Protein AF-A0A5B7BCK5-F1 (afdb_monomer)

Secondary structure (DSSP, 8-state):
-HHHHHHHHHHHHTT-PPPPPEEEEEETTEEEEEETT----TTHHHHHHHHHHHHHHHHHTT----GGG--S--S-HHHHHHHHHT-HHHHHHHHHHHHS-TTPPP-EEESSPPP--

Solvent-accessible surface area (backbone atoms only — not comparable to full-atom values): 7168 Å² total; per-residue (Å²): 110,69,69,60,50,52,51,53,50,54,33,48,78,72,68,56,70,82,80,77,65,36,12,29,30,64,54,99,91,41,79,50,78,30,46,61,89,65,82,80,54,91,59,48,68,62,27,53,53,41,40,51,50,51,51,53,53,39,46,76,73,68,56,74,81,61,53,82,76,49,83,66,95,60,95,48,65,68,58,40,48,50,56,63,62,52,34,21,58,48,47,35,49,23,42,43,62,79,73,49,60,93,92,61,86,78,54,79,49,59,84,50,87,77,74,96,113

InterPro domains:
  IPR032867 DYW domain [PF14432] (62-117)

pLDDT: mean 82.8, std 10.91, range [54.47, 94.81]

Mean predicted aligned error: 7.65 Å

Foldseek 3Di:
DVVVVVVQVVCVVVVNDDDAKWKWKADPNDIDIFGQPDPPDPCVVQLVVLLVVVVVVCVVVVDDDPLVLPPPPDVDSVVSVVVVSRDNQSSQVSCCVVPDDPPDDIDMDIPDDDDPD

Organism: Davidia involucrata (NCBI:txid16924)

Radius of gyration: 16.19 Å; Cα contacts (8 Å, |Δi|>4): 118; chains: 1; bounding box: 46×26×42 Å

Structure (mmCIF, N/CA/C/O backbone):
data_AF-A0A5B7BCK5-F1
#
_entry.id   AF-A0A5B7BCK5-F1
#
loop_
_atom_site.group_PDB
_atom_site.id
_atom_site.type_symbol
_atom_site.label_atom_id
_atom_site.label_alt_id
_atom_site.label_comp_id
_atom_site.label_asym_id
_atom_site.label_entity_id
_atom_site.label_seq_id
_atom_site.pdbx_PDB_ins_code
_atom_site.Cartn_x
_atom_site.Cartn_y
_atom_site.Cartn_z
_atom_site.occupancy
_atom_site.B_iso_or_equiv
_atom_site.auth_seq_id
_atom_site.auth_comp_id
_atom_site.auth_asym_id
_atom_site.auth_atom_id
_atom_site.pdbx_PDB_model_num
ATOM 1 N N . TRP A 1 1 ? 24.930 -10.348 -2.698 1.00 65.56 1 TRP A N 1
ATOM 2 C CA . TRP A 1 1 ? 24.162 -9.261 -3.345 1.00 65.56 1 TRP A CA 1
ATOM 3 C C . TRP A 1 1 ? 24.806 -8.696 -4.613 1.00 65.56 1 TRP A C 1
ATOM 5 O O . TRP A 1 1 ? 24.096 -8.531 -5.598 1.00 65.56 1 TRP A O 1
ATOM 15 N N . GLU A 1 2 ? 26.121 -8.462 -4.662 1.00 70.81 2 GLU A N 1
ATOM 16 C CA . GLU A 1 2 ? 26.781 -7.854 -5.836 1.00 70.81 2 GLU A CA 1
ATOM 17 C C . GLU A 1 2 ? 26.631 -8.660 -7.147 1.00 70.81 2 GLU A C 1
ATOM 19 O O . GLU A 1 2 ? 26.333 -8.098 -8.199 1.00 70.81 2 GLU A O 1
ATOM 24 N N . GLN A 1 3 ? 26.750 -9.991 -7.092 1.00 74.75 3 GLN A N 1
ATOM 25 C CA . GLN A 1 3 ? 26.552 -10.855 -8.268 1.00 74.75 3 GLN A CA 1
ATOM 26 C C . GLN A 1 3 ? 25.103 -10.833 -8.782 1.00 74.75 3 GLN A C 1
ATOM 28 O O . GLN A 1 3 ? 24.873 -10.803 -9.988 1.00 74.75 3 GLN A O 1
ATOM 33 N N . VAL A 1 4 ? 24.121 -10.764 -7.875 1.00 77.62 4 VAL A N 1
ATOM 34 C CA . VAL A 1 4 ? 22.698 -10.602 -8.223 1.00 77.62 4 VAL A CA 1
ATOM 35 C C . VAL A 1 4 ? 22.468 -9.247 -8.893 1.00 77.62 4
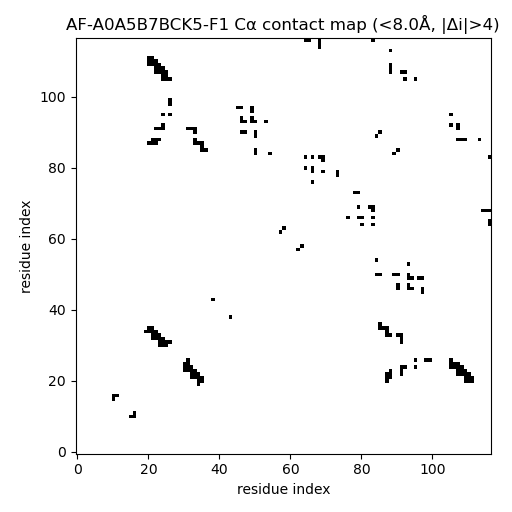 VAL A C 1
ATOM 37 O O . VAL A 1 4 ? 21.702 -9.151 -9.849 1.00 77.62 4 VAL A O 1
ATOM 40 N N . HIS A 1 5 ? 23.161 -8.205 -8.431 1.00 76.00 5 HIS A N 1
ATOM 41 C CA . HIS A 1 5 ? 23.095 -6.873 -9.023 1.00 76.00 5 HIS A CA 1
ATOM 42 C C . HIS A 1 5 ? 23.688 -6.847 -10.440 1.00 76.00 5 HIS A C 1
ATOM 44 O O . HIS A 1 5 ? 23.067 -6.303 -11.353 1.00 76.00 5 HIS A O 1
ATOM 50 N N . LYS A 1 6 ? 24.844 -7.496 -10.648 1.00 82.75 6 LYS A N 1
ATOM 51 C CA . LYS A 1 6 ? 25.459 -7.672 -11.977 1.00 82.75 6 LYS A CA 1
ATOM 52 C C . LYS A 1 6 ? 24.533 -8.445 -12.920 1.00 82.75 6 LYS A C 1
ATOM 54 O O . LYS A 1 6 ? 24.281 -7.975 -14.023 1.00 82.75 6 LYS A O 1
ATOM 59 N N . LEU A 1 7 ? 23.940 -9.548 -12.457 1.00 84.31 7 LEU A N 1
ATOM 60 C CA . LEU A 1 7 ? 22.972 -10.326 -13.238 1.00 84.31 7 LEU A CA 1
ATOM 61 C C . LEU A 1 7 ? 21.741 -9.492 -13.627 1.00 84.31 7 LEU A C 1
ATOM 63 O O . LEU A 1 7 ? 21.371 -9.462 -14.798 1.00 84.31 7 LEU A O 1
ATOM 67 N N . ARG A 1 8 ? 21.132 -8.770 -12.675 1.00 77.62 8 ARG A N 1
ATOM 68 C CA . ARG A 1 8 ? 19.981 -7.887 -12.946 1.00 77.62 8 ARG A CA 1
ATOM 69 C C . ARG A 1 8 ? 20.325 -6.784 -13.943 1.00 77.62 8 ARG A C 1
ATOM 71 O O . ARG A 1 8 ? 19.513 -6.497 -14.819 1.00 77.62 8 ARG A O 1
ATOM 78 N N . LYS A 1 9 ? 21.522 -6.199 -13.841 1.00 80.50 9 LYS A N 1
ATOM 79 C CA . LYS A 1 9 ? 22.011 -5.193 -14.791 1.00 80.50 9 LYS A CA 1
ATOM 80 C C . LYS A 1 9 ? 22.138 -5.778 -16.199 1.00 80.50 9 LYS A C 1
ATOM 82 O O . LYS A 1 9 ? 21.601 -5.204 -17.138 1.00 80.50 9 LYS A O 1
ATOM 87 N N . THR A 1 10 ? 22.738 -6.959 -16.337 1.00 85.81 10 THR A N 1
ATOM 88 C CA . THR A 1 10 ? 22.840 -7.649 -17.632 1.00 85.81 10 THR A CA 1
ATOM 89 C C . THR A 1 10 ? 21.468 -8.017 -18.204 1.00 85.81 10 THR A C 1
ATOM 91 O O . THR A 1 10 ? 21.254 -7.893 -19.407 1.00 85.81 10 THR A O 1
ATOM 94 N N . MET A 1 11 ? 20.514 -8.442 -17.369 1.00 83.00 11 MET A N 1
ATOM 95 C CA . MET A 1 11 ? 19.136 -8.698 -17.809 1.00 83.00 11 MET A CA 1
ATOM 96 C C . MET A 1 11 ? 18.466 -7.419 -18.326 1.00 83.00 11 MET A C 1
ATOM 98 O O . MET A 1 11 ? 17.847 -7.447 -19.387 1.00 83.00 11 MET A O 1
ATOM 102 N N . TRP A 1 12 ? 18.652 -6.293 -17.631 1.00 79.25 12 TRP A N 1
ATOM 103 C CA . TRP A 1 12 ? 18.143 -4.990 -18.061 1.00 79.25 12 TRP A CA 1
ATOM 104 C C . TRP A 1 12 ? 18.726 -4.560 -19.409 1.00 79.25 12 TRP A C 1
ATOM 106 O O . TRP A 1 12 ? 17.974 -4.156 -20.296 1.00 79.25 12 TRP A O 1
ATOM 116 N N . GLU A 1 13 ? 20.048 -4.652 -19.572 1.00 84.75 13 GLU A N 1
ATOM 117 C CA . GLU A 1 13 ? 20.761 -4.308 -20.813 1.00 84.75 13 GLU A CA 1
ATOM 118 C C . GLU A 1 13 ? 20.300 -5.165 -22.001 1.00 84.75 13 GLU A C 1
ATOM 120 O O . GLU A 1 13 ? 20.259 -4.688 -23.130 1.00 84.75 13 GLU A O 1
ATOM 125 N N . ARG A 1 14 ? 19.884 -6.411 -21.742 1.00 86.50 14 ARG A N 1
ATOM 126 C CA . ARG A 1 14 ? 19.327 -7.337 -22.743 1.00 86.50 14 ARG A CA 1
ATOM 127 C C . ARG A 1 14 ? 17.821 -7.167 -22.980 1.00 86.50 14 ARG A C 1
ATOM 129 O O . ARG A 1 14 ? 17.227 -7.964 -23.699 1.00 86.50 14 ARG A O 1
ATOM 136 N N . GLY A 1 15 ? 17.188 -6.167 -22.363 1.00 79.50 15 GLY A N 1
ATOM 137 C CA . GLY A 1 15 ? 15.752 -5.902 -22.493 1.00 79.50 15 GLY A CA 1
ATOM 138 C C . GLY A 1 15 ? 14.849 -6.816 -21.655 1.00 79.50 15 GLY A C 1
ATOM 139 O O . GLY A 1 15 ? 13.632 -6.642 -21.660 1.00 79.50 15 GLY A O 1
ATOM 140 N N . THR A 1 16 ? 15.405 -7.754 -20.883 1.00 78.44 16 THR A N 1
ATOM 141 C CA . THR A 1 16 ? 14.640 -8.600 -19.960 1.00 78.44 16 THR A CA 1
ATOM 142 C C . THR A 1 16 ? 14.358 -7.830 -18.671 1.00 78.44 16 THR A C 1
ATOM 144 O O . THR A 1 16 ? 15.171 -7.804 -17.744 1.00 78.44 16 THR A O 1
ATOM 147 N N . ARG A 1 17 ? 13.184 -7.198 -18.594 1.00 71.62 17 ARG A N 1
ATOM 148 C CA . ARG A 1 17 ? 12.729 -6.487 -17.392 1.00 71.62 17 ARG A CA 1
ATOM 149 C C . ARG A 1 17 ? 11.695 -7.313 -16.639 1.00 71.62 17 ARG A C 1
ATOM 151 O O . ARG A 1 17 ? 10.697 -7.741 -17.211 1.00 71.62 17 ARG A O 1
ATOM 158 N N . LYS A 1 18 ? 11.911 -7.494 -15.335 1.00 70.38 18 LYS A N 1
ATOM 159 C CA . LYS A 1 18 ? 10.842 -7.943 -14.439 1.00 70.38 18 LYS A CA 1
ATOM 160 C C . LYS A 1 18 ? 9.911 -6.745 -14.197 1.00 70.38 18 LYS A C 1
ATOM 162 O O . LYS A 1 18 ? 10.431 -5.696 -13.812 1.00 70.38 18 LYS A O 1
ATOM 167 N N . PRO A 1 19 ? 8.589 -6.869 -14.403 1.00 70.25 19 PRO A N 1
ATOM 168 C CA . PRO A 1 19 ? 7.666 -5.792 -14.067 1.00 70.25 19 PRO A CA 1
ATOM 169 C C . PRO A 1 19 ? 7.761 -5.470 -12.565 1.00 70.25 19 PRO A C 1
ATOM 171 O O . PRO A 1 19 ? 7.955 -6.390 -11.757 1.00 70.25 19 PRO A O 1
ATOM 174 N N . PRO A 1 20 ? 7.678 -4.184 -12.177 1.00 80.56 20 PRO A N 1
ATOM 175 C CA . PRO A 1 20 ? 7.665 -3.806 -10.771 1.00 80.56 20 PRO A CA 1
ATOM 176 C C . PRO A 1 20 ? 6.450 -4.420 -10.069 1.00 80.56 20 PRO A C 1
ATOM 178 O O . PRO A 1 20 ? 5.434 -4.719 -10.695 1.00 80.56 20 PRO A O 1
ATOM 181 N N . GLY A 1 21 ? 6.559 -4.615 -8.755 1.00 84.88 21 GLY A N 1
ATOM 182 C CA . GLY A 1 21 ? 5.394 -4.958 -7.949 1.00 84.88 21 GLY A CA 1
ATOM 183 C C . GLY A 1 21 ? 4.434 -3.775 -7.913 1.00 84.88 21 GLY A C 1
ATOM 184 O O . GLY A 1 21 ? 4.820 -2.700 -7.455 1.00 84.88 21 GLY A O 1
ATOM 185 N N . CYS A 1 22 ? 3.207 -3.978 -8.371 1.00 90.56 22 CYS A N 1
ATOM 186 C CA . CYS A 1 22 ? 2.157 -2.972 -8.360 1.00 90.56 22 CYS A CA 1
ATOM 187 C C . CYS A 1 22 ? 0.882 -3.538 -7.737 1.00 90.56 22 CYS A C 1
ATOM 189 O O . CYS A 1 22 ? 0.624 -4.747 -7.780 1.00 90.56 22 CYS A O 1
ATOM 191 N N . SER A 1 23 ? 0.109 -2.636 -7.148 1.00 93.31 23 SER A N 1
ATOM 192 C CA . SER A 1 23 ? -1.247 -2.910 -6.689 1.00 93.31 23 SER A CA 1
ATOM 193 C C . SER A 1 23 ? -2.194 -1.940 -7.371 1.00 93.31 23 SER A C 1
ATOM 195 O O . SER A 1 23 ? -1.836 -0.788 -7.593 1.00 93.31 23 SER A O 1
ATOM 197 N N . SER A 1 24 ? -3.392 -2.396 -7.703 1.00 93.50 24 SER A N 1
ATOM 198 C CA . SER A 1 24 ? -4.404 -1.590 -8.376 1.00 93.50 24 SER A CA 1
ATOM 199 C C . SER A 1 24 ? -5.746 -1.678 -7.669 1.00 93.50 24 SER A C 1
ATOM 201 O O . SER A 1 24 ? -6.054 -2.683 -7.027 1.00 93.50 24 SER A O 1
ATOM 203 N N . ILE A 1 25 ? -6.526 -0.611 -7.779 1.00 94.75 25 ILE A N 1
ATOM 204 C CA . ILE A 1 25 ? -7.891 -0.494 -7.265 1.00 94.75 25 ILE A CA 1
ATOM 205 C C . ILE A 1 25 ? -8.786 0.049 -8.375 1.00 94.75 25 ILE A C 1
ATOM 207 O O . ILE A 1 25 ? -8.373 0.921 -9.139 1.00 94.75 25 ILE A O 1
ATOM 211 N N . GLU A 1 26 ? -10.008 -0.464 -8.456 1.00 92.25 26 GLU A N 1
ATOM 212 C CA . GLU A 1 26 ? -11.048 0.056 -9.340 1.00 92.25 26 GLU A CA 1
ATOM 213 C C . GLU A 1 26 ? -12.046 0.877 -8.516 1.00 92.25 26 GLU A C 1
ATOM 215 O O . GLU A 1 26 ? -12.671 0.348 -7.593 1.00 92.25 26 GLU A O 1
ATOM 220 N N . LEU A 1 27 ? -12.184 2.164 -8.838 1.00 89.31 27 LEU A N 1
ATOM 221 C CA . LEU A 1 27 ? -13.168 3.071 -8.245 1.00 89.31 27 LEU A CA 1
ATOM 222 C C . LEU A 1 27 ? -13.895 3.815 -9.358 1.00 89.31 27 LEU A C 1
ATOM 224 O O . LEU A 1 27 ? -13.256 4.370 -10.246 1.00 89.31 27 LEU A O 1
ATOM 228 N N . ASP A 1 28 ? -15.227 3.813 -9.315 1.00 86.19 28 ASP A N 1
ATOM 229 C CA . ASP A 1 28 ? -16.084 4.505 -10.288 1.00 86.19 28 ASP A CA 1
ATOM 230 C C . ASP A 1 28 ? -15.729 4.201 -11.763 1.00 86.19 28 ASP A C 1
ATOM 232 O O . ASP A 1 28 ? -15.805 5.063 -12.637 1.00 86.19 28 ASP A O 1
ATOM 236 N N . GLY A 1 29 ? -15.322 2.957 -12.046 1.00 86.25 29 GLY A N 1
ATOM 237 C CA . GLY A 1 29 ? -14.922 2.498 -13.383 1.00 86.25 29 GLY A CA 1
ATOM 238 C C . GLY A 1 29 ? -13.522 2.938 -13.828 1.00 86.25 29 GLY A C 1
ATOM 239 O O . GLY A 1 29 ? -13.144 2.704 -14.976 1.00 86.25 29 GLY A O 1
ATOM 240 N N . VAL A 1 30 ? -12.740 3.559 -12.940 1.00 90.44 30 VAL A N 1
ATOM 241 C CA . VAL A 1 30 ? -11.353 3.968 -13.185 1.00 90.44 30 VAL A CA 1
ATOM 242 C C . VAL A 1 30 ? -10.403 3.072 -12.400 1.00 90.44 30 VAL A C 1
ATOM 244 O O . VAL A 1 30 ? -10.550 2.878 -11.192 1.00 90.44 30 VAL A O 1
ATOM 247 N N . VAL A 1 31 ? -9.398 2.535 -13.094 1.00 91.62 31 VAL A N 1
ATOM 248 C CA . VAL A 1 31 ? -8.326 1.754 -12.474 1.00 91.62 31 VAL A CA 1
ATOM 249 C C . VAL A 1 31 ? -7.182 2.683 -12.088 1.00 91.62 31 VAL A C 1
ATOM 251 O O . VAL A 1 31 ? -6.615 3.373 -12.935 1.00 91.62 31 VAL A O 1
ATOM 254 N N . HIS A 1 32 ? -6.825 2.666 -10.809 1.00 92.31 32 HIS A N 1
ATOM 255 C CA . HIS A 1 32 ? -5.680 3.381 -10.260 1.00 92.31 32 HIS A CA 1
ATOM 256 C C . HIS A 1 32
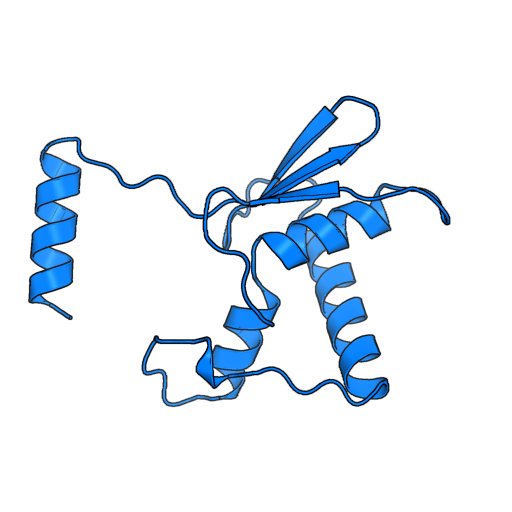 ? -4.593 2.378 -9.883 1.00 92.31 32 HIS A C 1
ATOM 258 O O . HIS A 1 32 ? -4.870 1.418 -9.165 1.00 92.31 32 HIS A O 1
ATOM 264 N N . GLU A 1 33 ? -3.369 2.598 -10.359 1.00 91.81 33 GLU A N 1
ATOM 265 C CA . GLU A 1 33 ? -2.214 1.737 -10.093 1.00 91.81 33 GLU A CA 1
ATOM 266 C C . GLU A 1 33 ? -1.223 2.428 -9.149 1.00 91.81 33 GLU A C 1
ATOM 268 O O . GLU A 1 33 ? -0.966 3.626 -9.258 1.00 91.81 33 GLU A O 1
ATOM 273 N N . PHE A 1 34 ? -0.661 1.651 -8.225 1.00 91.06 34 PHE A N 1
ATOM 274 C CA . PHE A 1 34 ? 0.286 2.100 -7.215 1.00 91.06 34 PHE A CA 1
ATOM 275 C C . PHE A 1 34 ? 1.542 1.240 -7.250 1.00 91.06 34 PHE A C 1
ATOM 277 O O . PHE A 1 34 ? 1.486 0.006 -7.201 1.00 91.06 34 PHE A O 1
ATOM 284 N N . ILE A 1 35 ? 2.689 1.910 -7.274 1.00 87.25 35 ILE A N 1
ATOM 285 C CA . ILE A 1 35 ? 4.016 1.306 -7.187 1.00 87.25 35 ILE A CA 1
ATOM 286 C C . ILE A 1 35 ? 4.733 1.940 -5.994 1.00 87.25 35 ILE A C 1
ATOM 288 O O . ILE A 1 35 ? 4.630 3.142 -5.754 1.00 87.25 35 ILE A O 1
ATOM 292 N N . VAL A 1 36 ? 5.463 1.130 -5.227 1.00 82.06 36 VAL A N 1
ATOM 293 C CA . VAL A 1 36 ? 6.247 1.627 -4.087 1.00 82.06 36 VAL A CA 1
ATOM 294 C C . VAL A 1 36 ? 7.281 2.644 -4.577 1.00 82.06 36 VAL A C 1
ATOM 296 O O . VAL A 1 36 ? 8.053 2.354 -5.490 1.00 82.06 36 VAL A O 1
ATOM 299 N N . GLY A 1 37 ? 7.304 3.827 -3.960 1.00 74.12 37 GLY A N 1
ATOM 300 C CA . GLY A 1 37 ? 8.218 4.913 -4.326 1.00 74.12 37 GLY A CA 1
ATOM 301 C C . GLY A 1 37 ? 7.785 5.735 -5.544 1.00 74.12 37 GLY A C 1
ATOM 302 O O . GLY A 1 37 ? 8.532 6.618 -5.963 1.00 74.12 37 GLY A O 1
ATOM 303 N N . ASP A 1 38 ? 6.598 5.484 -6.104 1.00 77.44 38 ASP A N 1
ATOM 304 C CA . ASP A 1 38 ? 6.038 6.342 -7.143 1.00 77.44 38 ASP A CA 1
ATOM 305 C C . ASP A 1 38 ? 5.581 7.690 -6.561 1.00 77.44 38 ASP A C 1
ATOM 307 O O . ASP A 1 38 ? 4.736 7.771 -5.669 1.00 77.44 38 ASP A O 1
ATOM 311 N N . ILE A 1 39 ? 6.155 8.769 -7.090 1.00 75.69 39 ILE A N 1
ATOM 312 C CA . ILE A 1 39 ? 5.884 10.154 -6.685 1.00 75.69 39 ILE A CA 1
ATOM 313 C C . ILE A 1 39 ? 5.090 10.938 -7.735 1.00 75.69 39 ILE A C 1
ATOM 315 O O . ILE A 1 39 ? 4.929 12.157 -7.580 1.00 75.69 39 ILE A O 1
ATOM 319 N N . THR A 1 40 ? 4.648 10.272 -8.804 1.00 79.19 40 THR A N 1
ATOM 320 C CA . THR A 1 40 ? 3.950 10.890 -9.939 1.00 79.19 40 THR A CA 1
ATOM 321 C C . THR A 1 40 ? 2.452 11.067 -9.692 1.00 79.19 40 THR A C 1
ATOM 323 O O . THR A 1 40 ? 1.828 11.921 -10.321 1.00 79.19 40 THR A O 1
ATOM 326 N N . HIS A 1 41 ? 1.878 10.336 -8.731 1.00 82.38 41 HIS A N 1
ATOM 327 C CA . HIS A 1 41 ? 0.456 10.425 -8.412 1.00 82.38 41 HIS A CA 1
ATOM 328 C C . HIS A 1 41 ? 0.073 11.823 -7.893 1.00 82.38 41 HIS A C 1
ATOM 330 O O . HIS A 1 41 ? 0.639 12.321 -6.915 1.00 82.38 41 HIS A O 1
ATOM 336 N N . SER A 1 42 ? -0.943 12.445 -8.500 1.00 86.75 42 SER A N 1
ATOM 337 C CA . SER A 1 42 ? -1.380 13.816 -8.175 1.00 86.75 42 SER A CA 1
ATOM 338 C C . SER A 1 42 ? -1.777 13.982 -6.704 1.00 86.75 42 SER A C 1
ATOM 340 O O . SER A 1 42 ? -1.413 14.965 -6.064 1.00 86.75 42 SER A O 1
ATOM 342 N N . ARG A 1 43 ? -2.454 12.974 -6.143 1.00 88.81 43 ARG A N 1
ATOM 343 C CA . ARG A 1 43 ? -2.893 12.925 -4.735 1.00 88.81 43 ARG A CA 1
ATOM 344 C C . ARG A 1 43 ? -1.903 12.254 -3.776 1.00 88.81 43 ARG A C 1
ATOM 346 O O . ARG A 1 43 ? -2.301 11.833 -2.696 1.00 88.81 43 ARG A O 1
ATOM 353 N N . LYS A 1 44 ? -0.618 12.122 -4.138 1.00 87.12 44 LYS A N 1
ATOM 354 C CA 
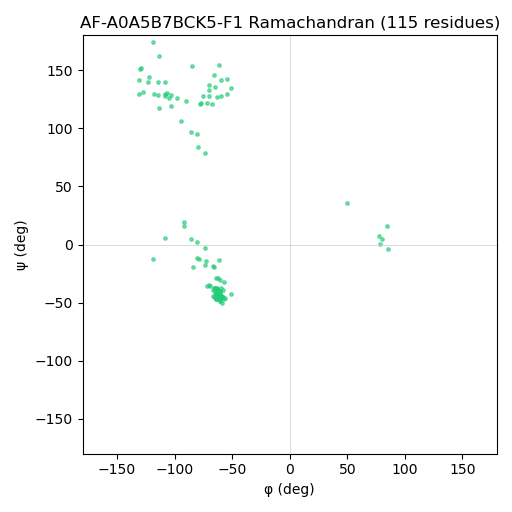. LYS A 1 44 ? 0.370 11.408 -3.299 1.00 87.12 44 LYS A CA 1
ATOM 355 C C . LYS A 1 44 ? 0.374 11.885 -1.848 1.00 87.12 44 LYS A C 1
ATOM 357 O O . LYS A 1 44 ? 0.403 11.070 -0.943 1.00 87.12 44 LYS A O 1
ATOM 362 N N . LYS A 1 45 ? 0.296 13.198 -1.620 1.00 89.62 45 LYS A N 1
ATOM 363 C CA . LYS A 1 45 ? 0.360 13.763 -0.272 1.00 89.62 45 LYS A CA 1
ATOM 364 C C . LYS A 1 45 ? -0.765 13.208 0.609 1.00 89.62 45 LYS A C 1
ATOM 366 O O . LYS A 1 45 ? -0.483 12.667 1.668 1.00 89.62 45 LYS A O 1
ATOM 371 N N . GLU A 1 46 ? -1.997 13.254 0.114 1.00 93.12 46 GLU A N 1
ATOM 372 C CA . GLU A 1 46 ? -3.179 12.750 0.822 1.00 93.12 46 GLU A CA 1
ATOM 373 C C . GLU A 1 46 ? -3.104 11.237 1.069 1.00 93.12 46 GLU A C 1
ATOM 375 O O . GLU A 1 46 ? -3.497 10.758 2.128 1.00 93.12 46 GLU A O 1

+ + +

#### [Assignment]
Retype, please, exactly the lines that begin with the one containing "ATOM 311 N N" and end at the last line of the entries above, both included, leaving out pictures.

#### [Written solution]
ATOM 311 N N . ILE A 1 39 ? 6.155 8.769 -7.090 1.00 75.69 39 ILE A N 1
ATOM 312 C CA . ILE A 1 39 ? 5.884 10.154 -6.685 1.00 75.69 39 ILE A CA 1
ATOM 313 C C . ILE A 1 39 ? 5.090 10.938 -7.735 1.00 75.69 39 ILE A C 1
ATOM 315 O O . ILE A 1 39 ? 4.929 12.157 -7.580 1.00 75.69 39 ILE A O 1
ATOM 319 N N . THR A 1 40 ? 4.648 10.272 -8.804 1.00 79.19 40 THR A N 1
ATOM 320 C CA . THR A 1 40 ? 3.950 10.890 -9.939 1.00 79.19 40 THR A CA 1
ATOM 321 C C . THR A 1 40 ? 2.452 11.067 -9.692 1.00 79.19 40 THR A C 1
ATOM 323 O O . THR A 1 40 ? 1.828 11.921 -10.321 1.00 79.19 40 THR A O 1
ATOM 326 N N . HIS A 1 41 ? 1.878 10.336 -8.731 1.00 82.38 41 HIS A N 1
ATOM 327 C CA . HIS A 1 41 ? 0.456 10.425 -8.412 1.00 82.38 41 HIS A CA 1
ATOM 328 C C . HIS A 1 41 ? 0.073 11.823 -7.893 1.00 82.38 41 HIS A C 1
ATOM 330 O O . HIS A 1 41 ? 0.639 12.321 -6.915 1.00 82.38 41 HIS A O 1
ATOM 336 N N . SER A 1 42 ? -0.943 12.445 -8.500 1.00 86.75 42 SER A N 1
ATOM 337 C CA . SER A 1 42 ? -1.380 13.816 -8.175 1.00 86.75 42 SER A CA 1
ATOM 338 C C . SER A 1 42 ? -1.777 13.982 -6.704 1.00 86.75 42 SER A C 1
ATOM 340 O O . SER A 1 42 ? -1.413 14.965 -6.064 1.00 86.75 42 SER A O 1
ATOM 342 N N . ARG A 1 43 ? -2.454 12.974 -6.143 1.00 88.81 43 ARG A N 1
ATOM 343 C CA . ARG A 1 43 ? -2.893 12.925 -4.735 1.00 88.81 43 ARG A CA 1
ATOM 344 C C . ARG A 1 43 ? -1.903 12.254 -3.776 1.00 88.81 43 ARG A C 1
ATOM 346 O O . ARG A 1 43 ? -2.301 11.833 -2.696 1.00 88.81 43 ARG A O 1
ATOM 353 N N . LYS A 1 44 ? -0.618 12.122 -4.138 1.00 87.12 44 LYS A N 1
ATOM 354 C CA 
. LYS A 1 44 ? 0.370 11.408 -3.299 1.00 87.12 44 LYS A CA 1
ATOM 355 C C . LYS A 1 44 ? 0.374 11.885 -1.848 1.00 87.12 44 LYS A C 1
ATOM 357 O O . LYS A 1 44 ? 0.403 11.070 -0.943 1.00 87.12 44 LYS A O 1
ATOM 362 N N . LYS A 1 45 ? 0.296 13.198 -1.620 1.00 89.62 45 LYS A N 1
ATOM 363 C CA . LYS A 1 45 ? 0.360 13.763 -0.272 1.00 89.62 45 LYS A CA 1
ATOM 364 C C . LYS A 1 45 ? -0.765 13.208 0.609 1.00 89.62 45 LYS A C 1
ATOM 366 O O . LYS A 1 45 ? -0.483 12.667 1.668 1.00 89.62 45 LYS A O 1
ATOM 371 N N . GLU A 1 46 ? -1.997 13.254 0.114 1.00 93.12 46 GLU A N 1
ATOM 372 C CA . GLU A 1 46 ? -3.179 12.750 0.822 1.00 93.12 46 GLU A CA 1
ATOM 373 C C . GLU A 1 46 ? -3.104 11.237 1.069 1.00 93.12 46 GLU A C 1
ATOM 375 O O . GLU A 1 46 ? -3.497 10.758 2.128 1.00 93.12 46 GLU A O 1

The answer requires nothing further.